> _Given information_
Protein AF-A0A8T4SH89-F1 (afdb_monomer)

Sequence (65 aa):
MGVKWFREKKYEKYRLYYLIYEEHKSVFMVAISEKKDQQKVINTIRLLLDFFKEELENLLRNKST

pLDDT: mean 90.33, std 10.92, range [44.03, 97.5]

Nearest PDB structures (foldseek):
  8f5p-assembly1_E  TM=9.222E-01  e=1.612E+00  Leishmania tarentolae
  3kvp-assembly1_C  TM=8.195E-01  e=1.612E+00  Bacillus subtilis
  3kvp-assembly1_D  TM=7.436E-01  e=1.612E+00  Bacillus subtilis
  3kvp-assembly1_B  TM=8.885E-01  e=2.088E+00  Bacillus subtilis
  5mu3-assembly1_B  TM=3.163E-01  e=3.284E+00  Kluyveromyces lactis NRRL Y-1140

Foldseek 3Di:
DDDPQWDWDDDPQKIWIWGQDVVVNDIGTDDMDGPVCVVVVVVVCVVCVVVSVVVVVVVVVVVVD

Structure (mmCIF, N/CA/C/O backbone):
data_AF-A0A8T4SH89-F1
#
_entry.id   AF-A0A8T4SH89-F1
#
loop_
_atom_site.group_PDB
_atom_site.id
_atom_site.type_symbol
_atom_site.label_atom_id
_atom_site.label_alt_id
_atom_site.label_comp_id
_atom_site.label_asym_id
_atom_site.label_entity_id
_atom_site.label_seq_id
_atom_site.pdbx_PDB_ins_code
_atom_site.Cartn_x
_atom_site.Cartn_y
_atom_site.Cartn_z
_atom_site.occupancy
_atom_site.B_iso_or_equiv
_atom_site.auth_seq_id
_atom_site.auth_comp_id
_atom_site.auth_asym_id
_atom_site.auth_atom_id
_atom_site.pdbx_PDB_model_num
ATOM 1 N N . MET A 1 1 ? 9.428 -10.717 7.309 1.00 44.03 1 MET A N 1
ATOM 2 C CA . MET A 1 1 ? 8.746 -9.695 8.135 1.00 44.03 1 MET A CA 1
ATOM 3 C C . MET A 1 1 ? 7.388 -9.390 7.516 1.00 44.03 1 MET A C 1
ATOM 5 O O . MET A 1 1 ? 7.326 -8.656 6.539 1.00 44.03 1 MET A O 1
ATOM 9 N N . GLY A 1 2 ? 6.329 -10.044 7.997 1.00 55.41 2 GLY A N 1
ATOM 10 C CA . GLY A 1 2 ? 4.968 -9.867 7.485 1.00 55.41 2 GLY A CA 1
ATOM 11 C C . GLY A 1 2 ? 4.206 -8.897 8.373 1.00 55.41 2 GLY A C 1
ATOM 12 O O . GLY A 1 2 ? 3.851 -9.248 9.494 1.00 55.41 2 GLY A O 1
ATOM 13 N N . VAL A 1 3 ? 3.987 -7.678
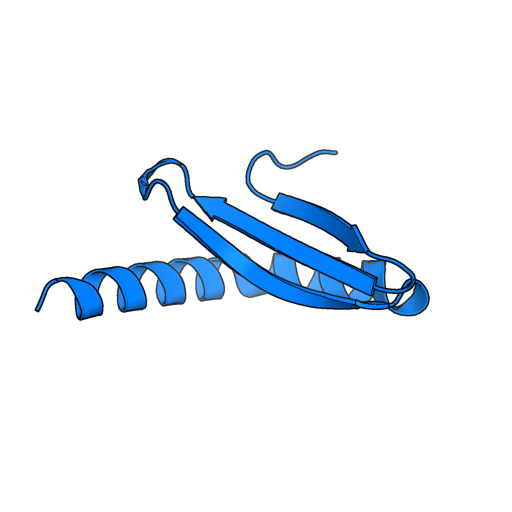 7.893 1.00 70.62 3 VAL A N 1
ATOM 14 C CA . VAL A 1 3 ? 3.133 -6.717 8.592 1.00 70.62 3 VAL A CA 1
ATOM 15 C C . VAL A 1 3 ? 1.683 -7.158 8.393 1.00 70.62 3 VAL A C 1
ATOM 17 O O . VAL A 1 3 ? 1.275 -7.375 7.256 1.00 70.62 3 VAL A O 1
ATOM 20 N N . LYS A 1 4 ? 0.918 -7.360 9.477 1.00 78.56 4 LYS A N 1
ATOM 21 C CA . LYS A 1 4 ? -0.428 -7.974 9.416 1.00 78.56 4 LYS A CA 1
ATOM 22 C C . LYS A 1 4 ? -1.395 -7.226 8.487 1.00 78.56 4 LYS A C 1
ATOM 24 O O . LYS A 1 4 ? -2.221 -7.862 7.834 1.00 78.56 4 LYS A O 1
ATOM 29 N N . TRP A 1 5 ? -1.235 -5.907 8.406 1.00 86.19 5 TRP A N 1
ATOM 30 C CA . TRP A 1 5 ? -2.073 -4.999 7.633 1.00 86.19 5 TRP A CA 1
ATOM 31 C C . TRP A 1 5 ? -1.679 -4.889 6.152 1.00 86.19 5 TRP A C 1
ATOM 33 O O . TRP A 1 5 ? -2.475 -4.388 5.373 1.00 86.19 5 TRP A O 1
ATOM 43 N N . PHE A 1 6 ? -0.503 -5.359 5.717 1.00 93.69 6 PHE A N 1
ATOM 44 C CA . PHE A 1 6 ? -0.060 -5.254 4.318 1.00 93.69 6 PHE A CA 1
ATOM 45 C C . PHE A 1 6 ? -0.136 -6.597 3.602 1.00 93.69 6 PHE A C 1
ATOM 47 O O . PHE A 1 6 ? 0.428 -7.591 4.071 1.00 93.69 6 PHE A O 1
ATOM 54 N N . ARG A 1 7 ? -0.761 -6.629 2.425 1.00 94.12 7 ARG A N 1
ATOM 55 C CA . ARG A 1 7 ? -0.845 -7.836 1.601 1.00 94.12 7 ARG A CA 1
ATOM 56 C C . ARG A 1 7 ? -0.466 -7.565 0.152 1
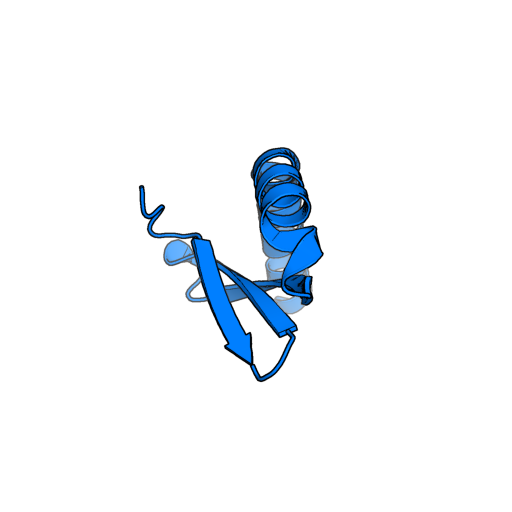.00 94.12 7 ARG A C 1
ATOM 58 O O . ARG A 1 7 ? -0.749 -6.512 -0.409 1.00 94.12 7 ARG A O 1
ATOM 65 N N . GLU A 1 8 ? 0.142 -8.582 -0.447 1.00 95.44 8 GLU A N 1
ATOM 66 C CA . GLU A 1 8 ? 0.412 -8.677 -1.877 1.00 95.44 8 GLU A CA 1
ATOM 67 C C . GLU A 1 8 ? -0.341 -9.893 -2.425 1.00 95.44 8 GLU A C 1
ATOM 69 O O . GLU A 1 8 ? -0.224 -10.992 -1.875 1.00 95.44 8 GLU A O 1
ATOM 74 N N . LYS A 1 9 ? -1.069 -9.719 -3.530 1.00 95.50 9 LYS A N 1
ATOM 75 C CA . LYS A 1 9 ? -1.631 -10.816 -4.325 1.00 95.50 9 LYS A CA 1
ATOM 76 C C . LYS A 1 9 ? -0.991 -10.815 -5.707 1.00 95.50 9 LYS A C 1
ATOM 78 O O . LYS A 1 9 ? -0.987 -9.797 -6.393 1.00 95.50 9 LYS A O 1
ATOM 83 N N . LYS A 1 10 ? -0.452 -11.960 -6.119 1.00 96.44 10 LYS A N 1
ATOM 84 C CA . LYS A 1 10 ? 0.101 -12.149 -7.465 1.00 96.44 10 LYS A CA 1
ATOM 85 C C . LYS A 1 10 ? -1.014 -12.509 -8.438 1.00 96.44 10 LYS A C 1
ATOM 87 O O . LYS A 1 10 ? -1.881 -13.315 -8.100 1.00 96.44 10 LYS A O 1
ATOM 92 N N . TYR A 1 11 ? 
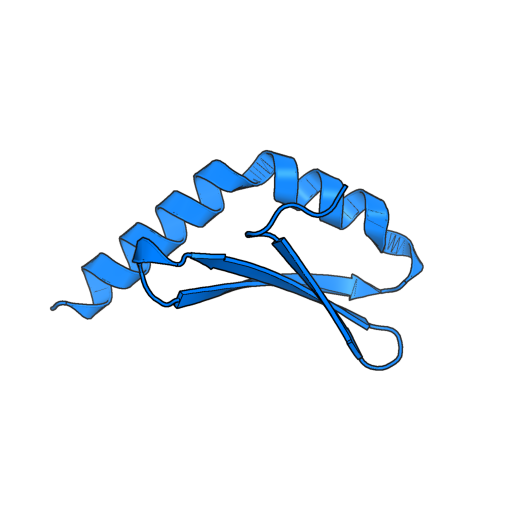-0.959 -11.930 -9.628 1.00 95.38 11 TYR A N 1
ATOM 93 C CA . TYR A 1 11 ? -1.845 -12.259 -10.734 1.00 95.38 11 TYR A CA 1
ATOM 94 C C . TYR A 1 11 ? -1.067 -12.132 -12.043 1.00 95.38 11 TYR A C 1
ATOM 96 O O . TYR A 1 11 ? -0.734 -11.023 -12.462 1.00 95.38 11 TYR A O 1
ATOM 104 N N . GLU A 1 12 ? -0.733 -13.264 -12.662 1.00 95.38 12 GLU A N 1
ATOM 105 C CA . GLU A 1 12 ? 0.176 -13.319 -13.814 1.00 95.38 12 GLU A CA 1
ATOM 106 C C . GLU A 1 12 ? 1.487 -12.554 -13.540 1.00 95.38 12 GLU A C 1
ATOM 108 O O . GLU A 1 12 ? 2.175 -12.795 -12.542 1.00 95.38 12 GLU A O 1
ATOM 113 N N . LYS A 1 13 ? 1.832 -11.590 -14.401 1.00 95.81 13 LYS A N 1
ATOM 114 C CA . LYS A 1 13 ? 3.000 -10.714 -14.244 1.00 95.81 13 LYS A CA 1
ATOM 115 C C . LYS A 1 13 ? 2.803 -9.568 -13.244 1.00 95.81 13 LYS A C 1
ATOM 117 O O . LYS A 1 13 ? 3.764 -8.844 -12.970 1.00 95.81 13 LYS A O 1
ATOM 122 N N . TYR A 1 14 ? 1.593 -9.402 -12.713 1.00 97.25 14 TYR A N 1
ATOM 123 C CA . TYR A 1 14 ? 1.210 -8.302 -11.836 1.00 97.25 14 TYR A CA 1
ATOM 124 C C . TYR A 1 14 ? 1.199 -8.690 -10.356 1.00 97.25 14 TYR A C 1
ATOM 126 O O . TYR A 1 14 ? 1.052 -9.851 -9.961 1.00 97.25 14 TYR A O 1
ATOM 134 N N . ARG A 1 15 ? 1.311 -7.664 -9.520 1.00 96.88 15 ARG A N 1
ATOM 135 C CA . ARG A 1 15 ? 1.169 -7.700 -8.071 1.00 96.88 15 ARG A CA 1
ATOM 136 C C . ARG A 1 15 ? 0.204 -6.622 -7.646 1.00 96.88 15 ARG A C 1
ATOM 138 O O . ARG A 1 15 ? 0.445 -5.449 -7.910 1.00 96.88 15 ARG A O 1
ATOM 145 N N . LEU A 1 16 ? -0.864 -7.033 -6.984 1.00 97.19 16 LEU A N 1
ATOM 146 C CA . LEU A 1 16 ? -1.817 -6.141 -6.352 1.00 97.19 16 LEU A CA 1
ATOM 147 C C . LEU A 1 16 ? -1.422 -5.966 -4.893 1.00 97.19 16 LEU A C 1
ATOM 149 O O . LEU A 1 16 ? -1.223 -6.955 -4.184 1.00 97.19 16 LEU A O 1
ATOM 153 N N . TYR A 1 17 ? -1.348 -4.719 -4.452 1.00 96.88 17 TYR A N 1
ATOM 154 C CA . TYR A 1 17 ? -1.038 -4.364 -3.076 1.00 96.88 17 TYR A CA 1
ATOM 155 C C . TYR A 1 17 ? -2.257 -3.761 -2.414 1.00 96.88 17 TYR A C 1
ATOM 157 O O . TYR A 1 17 ? -2.896 -2.860 -2.964 1.00 96.88 17 TYR A O 1
ATOM 165 N N . TYR A 1 18 ? -2.561 -4.252 -1.221 1.00 96.25 18 TYR A N 1
ATOM 166 C CA . TYR A 1 18 ? -3.697 -3.780 -0.454 1.00 96.25 18 TYR A CA 1
ATOM 167 C C . TYR A 1 18 ? -3.403 -3.758 1.041 1.00 96.25 18 TYR A C 1
ATOM 169 O O . TYR A 1 18 ? -2.604 -4.545 1.562 1.00 96.25 18 TYR A O 1
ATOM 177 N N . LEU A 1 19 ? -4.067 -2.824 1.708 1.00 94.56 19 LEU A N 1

> _What the task requires_
Would you please write out, exactly and with no other lines, the stretch of the listing above from the line containing "ATOM 136 C C" through the line containing "ATOM 153 N N"?

> _Exercise solution_
ATOM 136 C C . ARG A 1 15 ? 0.204 -6.622 -7.646 1.00 96.88 15 ARG A C 1
ATOM 138 O O . ARG A 1 15 ? 0.445 -5.449 -7.910 1.00 96.88 15 ARG A O 1
ATOM 145 N N . LEU A 1 16 ? -0.864 -7.033 -6.984 1.00 97.19 16 LEU A N 1
ATOM 146 C CA . LEU A 1 16 ? -1.817 -6.141 -6.352 1.00 97.19 16 LEU A CA 1
ATOM 147 C C . LEU A 1 16 ? -1.422 -5.966 -4.893 1.00 97.19 16 LEU A C 1
ATOM 149 O O . LEU A 1 16 ? -1.223 -6.955 -4.184 1.00 97.19 16 LEU A O 1
ATOM 153 N N . TYR A 1 17 ? -1.348 -4.719 -4.452 1.00 96.88 17 TYR A N 1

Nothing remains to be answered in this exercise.